Bana doğru gelen adım sesi duyuyordum, kokusunu getiren rüzgarla Ayça olduğunu anladım. İçimde onunla büyük bir savaş vardı. Kamp gününde duyduklarımdan sonra ondan istesem de uzak kalamıyordum ama o, benim aklımı daha önceden karıştırmaya başlamıştı.

(Yaşanan olay Aden daha hayatlarına girmeden önce oluyor)
İşyerine yakın restoranta arkadaşlar ile yemek için gitmiştik.

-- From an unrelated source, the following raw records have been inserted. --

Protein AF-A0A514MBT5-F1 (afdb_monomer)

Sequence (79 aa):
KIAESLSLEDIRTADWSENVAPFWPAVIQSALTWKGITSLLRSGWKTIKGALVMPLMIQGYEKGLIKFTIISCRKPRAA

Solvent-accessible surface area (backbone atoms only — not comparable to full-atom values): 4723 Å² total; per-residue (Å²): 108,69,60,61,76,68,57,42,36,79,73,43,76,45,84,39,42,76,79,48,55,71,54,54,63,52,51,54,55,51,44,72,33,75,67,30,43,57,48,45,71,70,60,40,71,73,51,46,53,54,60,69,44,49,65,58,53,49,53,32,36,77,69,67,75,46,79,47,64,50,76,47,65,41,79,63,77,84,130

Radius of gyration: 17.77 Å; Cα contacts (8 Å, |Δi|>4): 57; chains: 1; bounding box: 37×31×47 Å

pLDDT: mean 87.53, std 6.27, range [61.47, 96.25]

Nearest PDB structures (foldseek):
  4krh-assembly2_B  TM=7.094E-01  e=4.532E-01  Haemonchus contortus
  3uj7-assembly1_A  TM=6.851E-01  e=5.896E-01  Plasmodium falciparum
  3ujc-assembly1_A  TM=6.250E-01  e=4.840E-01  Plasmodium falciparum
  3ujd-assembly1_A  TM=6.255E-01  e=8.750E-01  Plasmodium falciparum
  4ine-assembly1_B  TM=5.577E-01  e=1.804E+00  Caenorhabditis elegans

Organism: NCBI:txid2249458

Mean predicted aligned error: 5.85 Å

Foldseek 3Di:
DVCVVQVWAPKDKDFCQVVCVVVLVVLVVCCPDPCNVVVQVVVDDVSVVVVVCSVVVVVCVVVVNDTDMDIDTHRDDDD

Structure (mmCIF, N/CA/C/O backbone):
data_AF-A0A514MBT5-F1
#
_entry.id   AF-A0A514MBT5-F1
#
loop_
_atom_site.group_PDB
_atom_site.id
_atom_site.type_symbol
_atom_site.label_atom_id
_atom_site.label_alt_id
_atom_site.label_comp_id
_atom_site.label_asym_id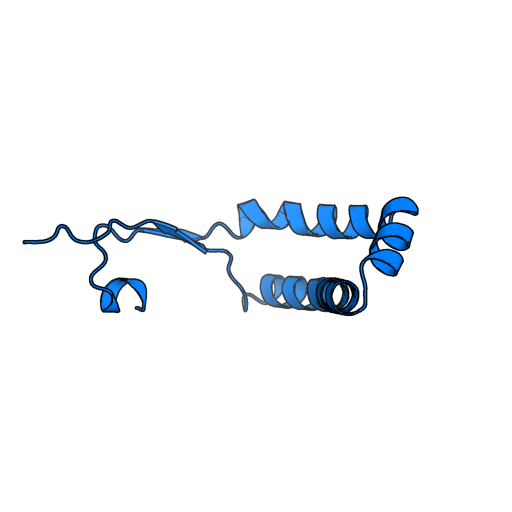
_atom_site.label_entity_id
_atom_site.label_seq_id
_atom_site.pdbx_PDB_ins_code
_atom_site.Cartn_x
_atom_site.Cartn_y
_atom_site.Cartn_z
_atom_site.occupancy
_atom_site.B_iso_or_equiv
_atom_site.auth_seq_id
_atom_site.auth_comp_id
_atom_site.auth_asym_id
_atom_site.auth_atom_id
_atom_site.pdbx_PDB_model_num
ATOM 1 N N . LYS A 1 1 ? -6.378 -4.930 14.744 1.00 73.50 1 LYS A N 1
ATOM 2 C CA . LYS A 1 1 ? -6.53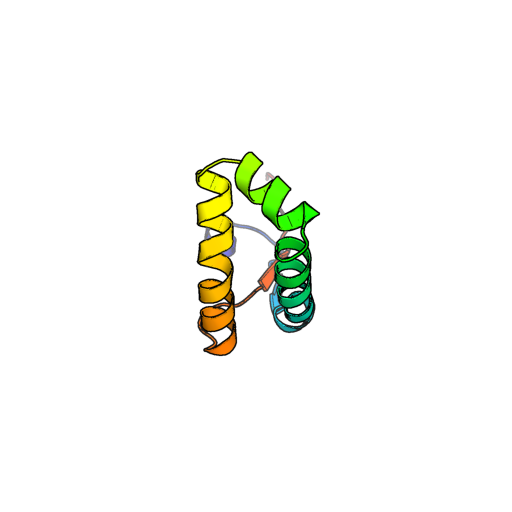6 -4.610 16.182 1.00 73.50 1 LYS A CA 1
ATOM 3 C C . LYS A 1 1 ? -6.640 -3.115 16.509 1.00 73.50 1 LYS A C 1
ATOM 5 O O . LYS A 1 1 ? -7.281 -2.799 17.495 1.00 73.50 1 LYS A O 1
ATOM 10 N N . ILE A 1 2 ? -6.103 -2.178 15.705 1.00 92.75 2 ILE A N 1
ATOM 11 C CA . ILE A 1 2 ? -6.272 -0.728 15.981 1.00 92.75 2 ILE A CA 1
ATOM 12 C C . ILE A 1 2 ? -7.757 -0.317 15.992 1.00 92.75 2 ILE A C 1
ATOM 14 O O . ILE A 1 2 ? -8.209 0.310 16.942 1.00 92.75 2 ILE A O 1
ATOM 18 N N . ALA A 1 3 ? -8.535 -0.726 14.983 1.00 92.12 3 ALA A N 1
ATOM 19 C CA . ALA A 1 3 ? -9.966 -0.412 14.920 1.00 92.12 3 ALA A CA 1
ATOM 20 C C . ALA A 1 3 ? -10.754 -0.943 16.138 1.00 92.12 3 ALA A C 1
ATOM 22 O O . ALA A 1 3 ? -11.573 -0.224 16.699 1.00 92.12 3 ALA A O 1
ATOM 23 N N . GLU A 1 4 ? -10.438 -2.161 16.592 1.00 91.25 4 GLU A N 1
ATOM 24 C CA . GLU A 1 4 ? -11.017 -2.756 17.807 1.00 91.25 4 GLU A CA 1
ATOM 25 C C . GLU A 1 4 ? -10.624 -1.958 19.059 1.00 91.25 4 GLU A C 1
ATOM 27 O O . GLU A 1 4 ? -11.474 -1.654 19.888 1.00 91.25 4 GLU A O 1
ATOM 32 N N . SER A 1 5 ? -9.353 -1.548 19.176 1.00 94.44 5 SER A N 1
ATOM 33 C CA . SER A 1 5 ? -8.875 -0.754 20.321 1.00 94.44 5 SER A CA 1
ATOM 34 C C . SER A 1 5 ? -9.520 0.630 20.423 1.00 94.44 5 SER A C 1
ATOM 36 O O . SER A 1 5 ? -9.570 1.209 21.503 1.00 94.44 5 SER A O 1
ATOM 38 N N . LEU A 1 6 ? -10.044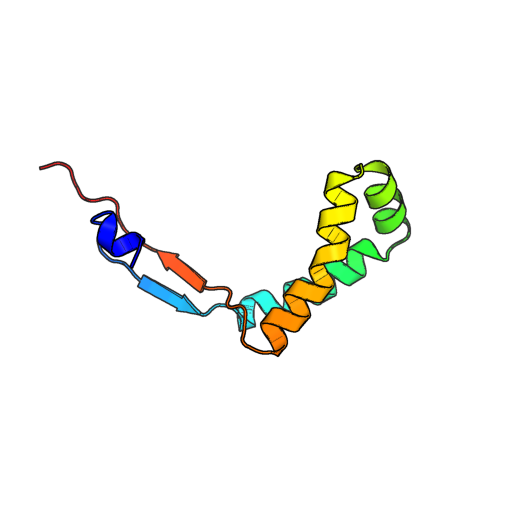 1.148 19.311 1.00 93.69 6 LEU A N 1
ATOM 39 C CA . LEU A 1 6 ? -10.762 2.420 19.249 1.00 93.69 6 LEU A CA 1
ATOM 40 C C . LEU A 1 6 ? -12.275 2.260 19.473 1.00 93.69 6 LEU A C 1
ATOM 42 O O . LEU A 1 6 ? -13.014 3.225 19.294 1.00 93.69 6 LEU A O 1
ATOM 46 N N . SER A 1 7 ? -12.737 1.066 19.866 1.00 93.81 7 SER A N 1
ATOM 47 C CA . SER A 1 7 ? -14.157 0.746 20.077 1.00 93.81 7 SER A CA 1
ATOM 48 C C . SER A 1 7 ? -15.033 1.050 18.853 1.00 93.81 7 SER A C 1
ATOM 50 O O . SER A 1 7 ? -16.179 1.471 18.990 1.00 93.81 7 SER A O 1
ATOM 52 N N . LEU A 1 8 ? -14.485 0.882 17.644 1.00 95.00 8 LEU A N 1
ATOM 53 C CA . LEU A 1 8 ? -15.245 1.055 16.406 1.00 95.00 8 LEU A CA 1
ATOM 54 C C . LEU A 1 8 ? -16.191 -0.134 16.206 1.00 95.00 8 LEU A C 1
ATOM 56 O O . LEU A 1 8 ? -15.826 -1.284 16.444 1.00 95.00 8 LEU A O 1
ATOM 60 N N . GLU A 1 9 ? -17.401 0.151 15.741 1.00 94.75 9 GLU A N 1
ATOM 61 C CA . GLU A 1 9 ? -18.454 -0.840 15.516 1.00 94.75 9 GLU A CA 1
ATOM 62 C C . GLU A 1 9 ? -18.468 -1.305 14.051 1.00 94.75 9 GLU A C 1
ATOM 64 O O . GLU A 1 9 ? -17.961 -0.619 13.161 1.00 94.75 9 GLU A O 1
ATOM 69 N N . ASP A 1 10 ? -19.050 -2.477 13.786 1.00 95.25 10 ASP A N 1
ATOM 70 C CA . ASP A 1 10 ? -19.241 -3.041 12.437 1.00 95.25 10 ASP A CA 1
ATOM 71 C C . ASP A 1 10 ? -17.981 -3.016 11.563 1.00 95.25 10 ASP A C 1
ATOM 73 O O . ASP A 1 10 ? -18.027 -2.679 10.375 1.00 95.25 10 ASP A O 1
ATOM 77 N N . ILE A 1 11 ? -16.841 -3.363 12.162 1.00 95.94 11 ILE A N 1
ATOM 78 C CA . ILE A 1 11 ? -15.561 -3.412 11.462 1.00 95.94 11 ILE A CA 1
ATOM 79 C C . ILE A 1 11 ? -15.628 -4.515 10.406 1.00 95.94 11 ILE A C 1
ATOM 81 O O . ILE A 1 11 ? -15.777 -5.696 10.716 1.00 95.94 11 ILE A O 1
ATOM 85 N N . ARG A 1 12 ? -15.480 -4.124 9.144 1.00 95.88 12 ARG A N 1
ATOM 86 C CA . ARG A 1 12 ? -15.332 -5.029 8.004 1.00 95.88 12 ARG A CA 1
ATOM 87 C C . ARG A 1 12 ? -14.028 -4.714 7.310 1.00 95.88 12 ARG A C 1
ATOM 89 O O . ARG A 1 12 ? -13.670 -3.546 7.152 1.00 95.88 12 ARG A O 1
ATOM 96 N N . THR A 1 13 ? -13.342 -5.759 6.883 1.00 95.31 13 THR A N 1
ATOM 97 C CA . THR A 1 13 ? -12.113 -5.648 6.111 1.00 95.31 13 THR A CA 1
ATOM 98 C C . THR A 1 13 ? -12.260 -6.428 4.816 1.00 95.31 13 THR A C 1
ATOM 100 O O . THR A 1 13 ? -12.913 -7.469 4.775 1.00 95.31 13 THR A O 1
ATOM 103 N N . ALA A 1 14 ? -11.675 -5.911 3.745 1.00 95.38 14 ALA A N 1
ATOM 104 C CA . ALA A 1 14 ? -11.599 -6.604 2.468 1.00 95.38 14 ALA A CA 1
ATOM 105 C C . ALA A 1 14 ? -10.208 -6.399 1.877 1.00 95.38 14 ALA A C 1
ATOM 107 O O . ALA A 1 14 ? -9.690 -5.280 1.879 1.00 95.38 14 ALA A O 1
ATOM 108 N N . ASP A 1 15 ? -9.604 -7.475 1.381 1.00 93.94 15 ASP A N 1
ATOM 109 C CA . ASP A 1 15 ? -8.382 -7.390 0.588 1.00 93.94 15 ASP A CA 1
ATOM 110 C C . ASP A 1 15 ? -8.760 -6.924 -0.820 1.00 93.94 15 ASP A C 1
ATOM 112 O O . ASP A 1 15 ? -9.566 -7.560 -1.491 1.00 93.94 15 ASP A O 1
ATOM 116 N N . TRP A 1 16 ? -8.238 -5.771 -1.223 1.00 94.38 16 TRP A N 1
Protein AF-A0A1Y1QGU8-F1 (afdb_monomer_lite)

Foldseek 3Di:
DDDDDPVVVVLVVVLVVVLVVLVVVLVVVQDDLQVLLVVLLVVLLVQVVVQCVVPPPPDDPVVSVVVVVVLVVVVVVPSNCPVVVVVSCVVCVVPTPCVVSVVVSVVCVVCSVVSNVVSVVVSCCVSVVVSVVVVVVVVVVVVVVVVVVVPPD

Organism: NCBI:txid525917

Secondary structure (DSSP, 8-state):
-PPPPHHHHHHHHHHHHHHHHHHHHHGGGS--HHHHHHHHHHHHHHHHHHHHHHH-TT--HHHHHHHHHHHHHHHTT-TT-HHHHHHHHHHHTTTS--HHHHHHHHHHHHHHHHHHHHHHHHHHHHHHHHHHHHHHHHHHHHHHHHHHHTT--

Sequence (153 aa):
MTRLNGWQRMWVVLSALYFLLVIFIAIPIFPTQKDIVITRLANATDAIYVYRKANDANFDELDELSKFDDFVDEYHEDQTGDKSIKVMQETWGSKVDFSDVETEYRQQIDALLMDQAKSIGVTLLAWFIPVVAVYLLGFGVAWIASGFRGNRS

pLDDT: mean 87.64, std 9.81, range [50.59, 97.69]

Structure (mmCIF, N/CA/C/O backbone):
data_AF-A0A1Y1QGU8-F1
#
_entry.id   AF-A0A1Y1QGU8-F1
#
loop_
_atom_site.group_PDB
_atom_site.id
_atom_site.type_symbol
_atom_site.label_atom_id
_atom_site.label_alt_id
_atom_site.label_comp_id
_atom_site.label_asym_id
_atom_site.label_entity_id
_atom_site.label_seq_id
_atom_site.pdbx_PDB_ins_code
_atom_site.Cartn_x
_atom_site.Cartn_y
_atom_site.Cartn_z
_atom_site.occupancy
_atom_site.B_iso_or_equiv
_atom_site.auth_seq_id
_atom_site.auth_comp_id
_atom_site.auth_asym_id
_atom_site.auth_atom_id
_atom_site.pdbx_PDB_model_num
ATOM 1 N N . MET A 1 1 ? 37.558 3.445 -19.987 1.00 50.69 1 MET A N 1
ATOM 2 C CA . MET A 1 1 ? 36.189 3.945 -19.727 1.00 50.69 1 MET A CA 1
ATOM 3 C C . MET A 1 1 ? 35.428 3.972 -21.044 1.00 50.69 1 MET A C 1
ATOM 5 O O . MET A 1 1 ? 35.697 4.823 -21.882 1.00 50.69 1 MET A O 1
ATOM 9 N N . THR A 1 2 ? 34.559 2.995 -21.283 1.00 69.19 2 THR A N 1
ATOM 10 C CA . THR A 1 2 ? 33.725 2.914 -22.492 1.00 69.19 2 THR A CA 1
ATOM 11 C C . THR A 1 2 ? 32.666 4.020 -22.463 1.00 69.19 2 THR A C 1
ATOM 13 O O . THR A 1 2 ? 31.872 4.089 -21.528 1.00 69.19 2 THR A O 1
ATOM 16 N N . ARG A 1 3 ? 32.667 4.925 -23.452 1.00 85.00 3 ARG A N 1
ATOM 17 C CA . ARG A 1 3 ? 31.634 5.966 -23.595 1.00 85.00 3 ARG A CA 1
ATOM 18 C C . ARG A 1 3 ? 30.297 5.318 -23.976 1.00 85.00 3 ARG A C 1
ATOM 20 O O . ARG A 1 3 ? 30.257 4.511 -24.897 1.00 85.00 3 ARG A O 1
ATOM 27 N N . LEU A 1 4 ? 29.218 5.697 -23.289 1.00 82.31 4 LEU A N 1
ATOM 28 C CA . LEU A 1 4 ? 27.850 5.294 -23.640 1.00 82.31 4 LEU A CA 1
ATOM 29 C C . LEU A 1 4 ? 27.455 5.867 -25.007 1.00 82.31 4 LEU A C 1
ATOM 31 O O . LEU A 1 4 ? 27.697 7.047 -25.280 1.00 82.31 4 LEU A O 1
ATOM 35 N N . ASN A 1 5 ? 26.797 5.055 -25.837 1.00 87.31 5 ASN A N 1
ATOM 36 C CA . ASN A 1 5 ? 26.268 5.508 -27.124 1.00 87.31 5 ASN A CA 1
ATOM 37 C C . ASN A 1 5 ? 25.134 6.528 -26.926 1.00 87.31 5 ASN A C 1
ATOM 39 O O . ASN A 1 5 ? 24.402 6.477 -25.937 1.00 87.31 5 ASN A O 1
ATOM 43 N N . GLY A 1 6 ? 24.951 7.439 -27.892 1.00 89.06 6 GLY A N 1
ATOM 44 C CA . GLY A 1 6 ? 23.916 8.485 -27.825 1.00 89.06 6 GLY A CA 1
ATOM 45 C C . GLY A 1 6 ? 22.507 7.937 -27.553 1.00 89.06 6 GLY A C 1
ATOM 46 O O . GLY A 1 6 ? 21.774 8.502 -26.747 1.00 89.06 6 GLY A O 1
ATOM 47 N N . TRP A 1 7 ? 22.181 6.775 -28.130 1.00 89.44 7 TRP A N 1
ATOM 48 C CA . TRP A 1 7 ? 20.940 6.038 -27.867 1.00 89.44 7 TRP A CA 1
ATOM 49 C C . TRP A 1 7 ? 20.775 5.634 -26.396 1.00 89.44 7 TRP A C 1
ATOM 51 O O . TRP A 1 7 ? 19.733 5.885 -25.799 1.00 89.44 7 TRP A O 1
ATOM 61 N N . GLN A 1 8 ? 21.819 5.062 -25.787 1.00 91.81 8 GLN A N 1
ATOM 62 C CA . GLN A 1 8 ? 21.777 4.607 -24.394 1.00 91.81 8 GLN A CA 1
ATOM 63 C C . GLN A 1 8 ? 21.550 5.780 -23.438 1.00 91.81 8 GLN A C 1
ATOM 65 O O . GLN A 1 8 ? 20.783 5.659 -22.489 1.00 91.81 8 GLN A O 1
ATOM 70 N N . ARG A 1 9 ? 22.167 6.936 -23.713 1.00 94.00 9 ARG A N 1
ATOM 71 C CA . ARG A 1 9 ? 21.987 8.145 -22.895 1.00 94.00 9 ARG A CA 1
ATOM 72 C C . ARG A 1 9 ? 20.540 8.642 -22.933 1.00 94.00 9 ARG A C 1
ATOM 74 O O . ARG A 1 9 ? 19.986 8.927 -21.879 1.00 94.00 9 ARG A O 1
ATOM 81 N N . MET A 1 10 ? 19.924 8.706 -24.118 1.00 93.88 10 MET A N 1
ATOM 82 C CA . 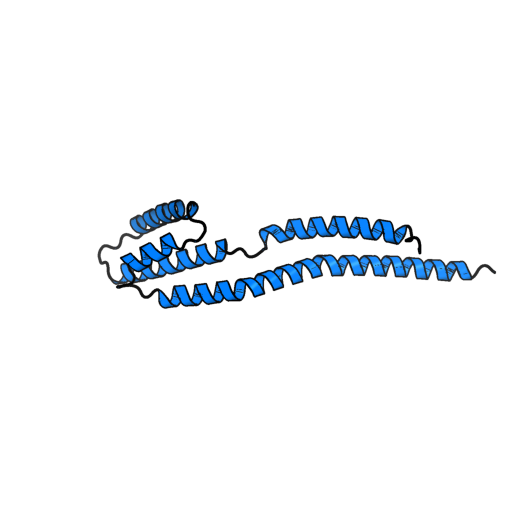MET A 1 10 ? 18.512 9.097 -24.245 1.00 93.88 10 MET A CA 1
ATOM 83 C C . MET A 1 10 ? 17.574 8.086 -23.583 1.00 93.88 10 MET A C 1
ATOM 85 O O . MET A 1 10 ? 16.657 8.485 -22.870 1.00 93.88 10 MET A O 1
ATOM 89 N N . TRP A 1 11 ? 17.830 6.787 -23.765 1.00 95.31 11 TRP A N 1
ATOM 90 C CA . TRP A 1 11 ? 17.016 5.731 -23.167 1.00 95.31 11 TRP A CA 1
ATOM 91 C C . TRP A 1 11 ? 17.018 5.784 -21.634 1.00 95.31 11 TRP A C 1
ATOM 93 O O . TRP A 1 11 ? 15.955 5.683 -21.028 1.00 95.31 11 TRP A O 1
ATOM 103 N N . VAL A 1 12 ? 18.178 6.009 -21.002 1.00 95.06 12 VAL A N 1
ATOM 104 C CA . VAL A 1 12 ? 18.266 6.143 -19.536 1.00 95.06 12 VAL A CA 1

Karşımda iş yerinden arkaşım Beril ile İsmail, yanımda da Elif vardı. İsmail ve Beril ile okuldan arkasaştık ama Elif ile burada tanışmıştık.

"Ee nasıl gidiyor hayatınız?" Berilin sorusu ile gülerek ona baktım. "Ben sapım ve sap olarak devam edeceğim," dedim ve hepsi güldü.

"Benim için her kadın birer potansiyel, ne zaman aşık olurum onu bilmiyorum işte," İsmail oldukça çapkın ve kadınlarla flört etmeyi seven biriydi. Hayatımda hiç böyle olmamıştım. Lise de bir ilişkim olmuştu ve yaklaşık iki sene sürmüştü. Başka şehire taşınmışlardı ve yaşımızın küçüklüğünden kaynaklı da ilerlememişti.

Üniversitede de ise Gül'e aşık olduğumu sanmıştım. Onunla mutlu olduğumu, geleceğimiz olacağını düşünmüştüm ama olmamıştı. Beni tamamen aşktan soğutan bir olay olmuştu. Kalbimin kapılarını kapatmıştım. Güvenim sarılsılmıştı. Bir daha birini seveceğimi hiç düşünmüyordum.

"İyi misin?" Elif'in omzuma dokunarak beni uyarmasıyla, omzumun üzerinden ona baktım. "İyiyim, biraz dalmışım."dediğimde bana anlayışla bakıp, gülümsedi. Bakışlarında bir anlam vardı ve ben bunu istemiyordum. Ona benden gelecek bir sevgi, ilgi yoktu, bile bile üzülmesini istemiyordum. Ona çok baktığımı farketmem ile bakışlarımı çevirdim ve uzun zamandır görmediğim kişiyle göz göze geldim.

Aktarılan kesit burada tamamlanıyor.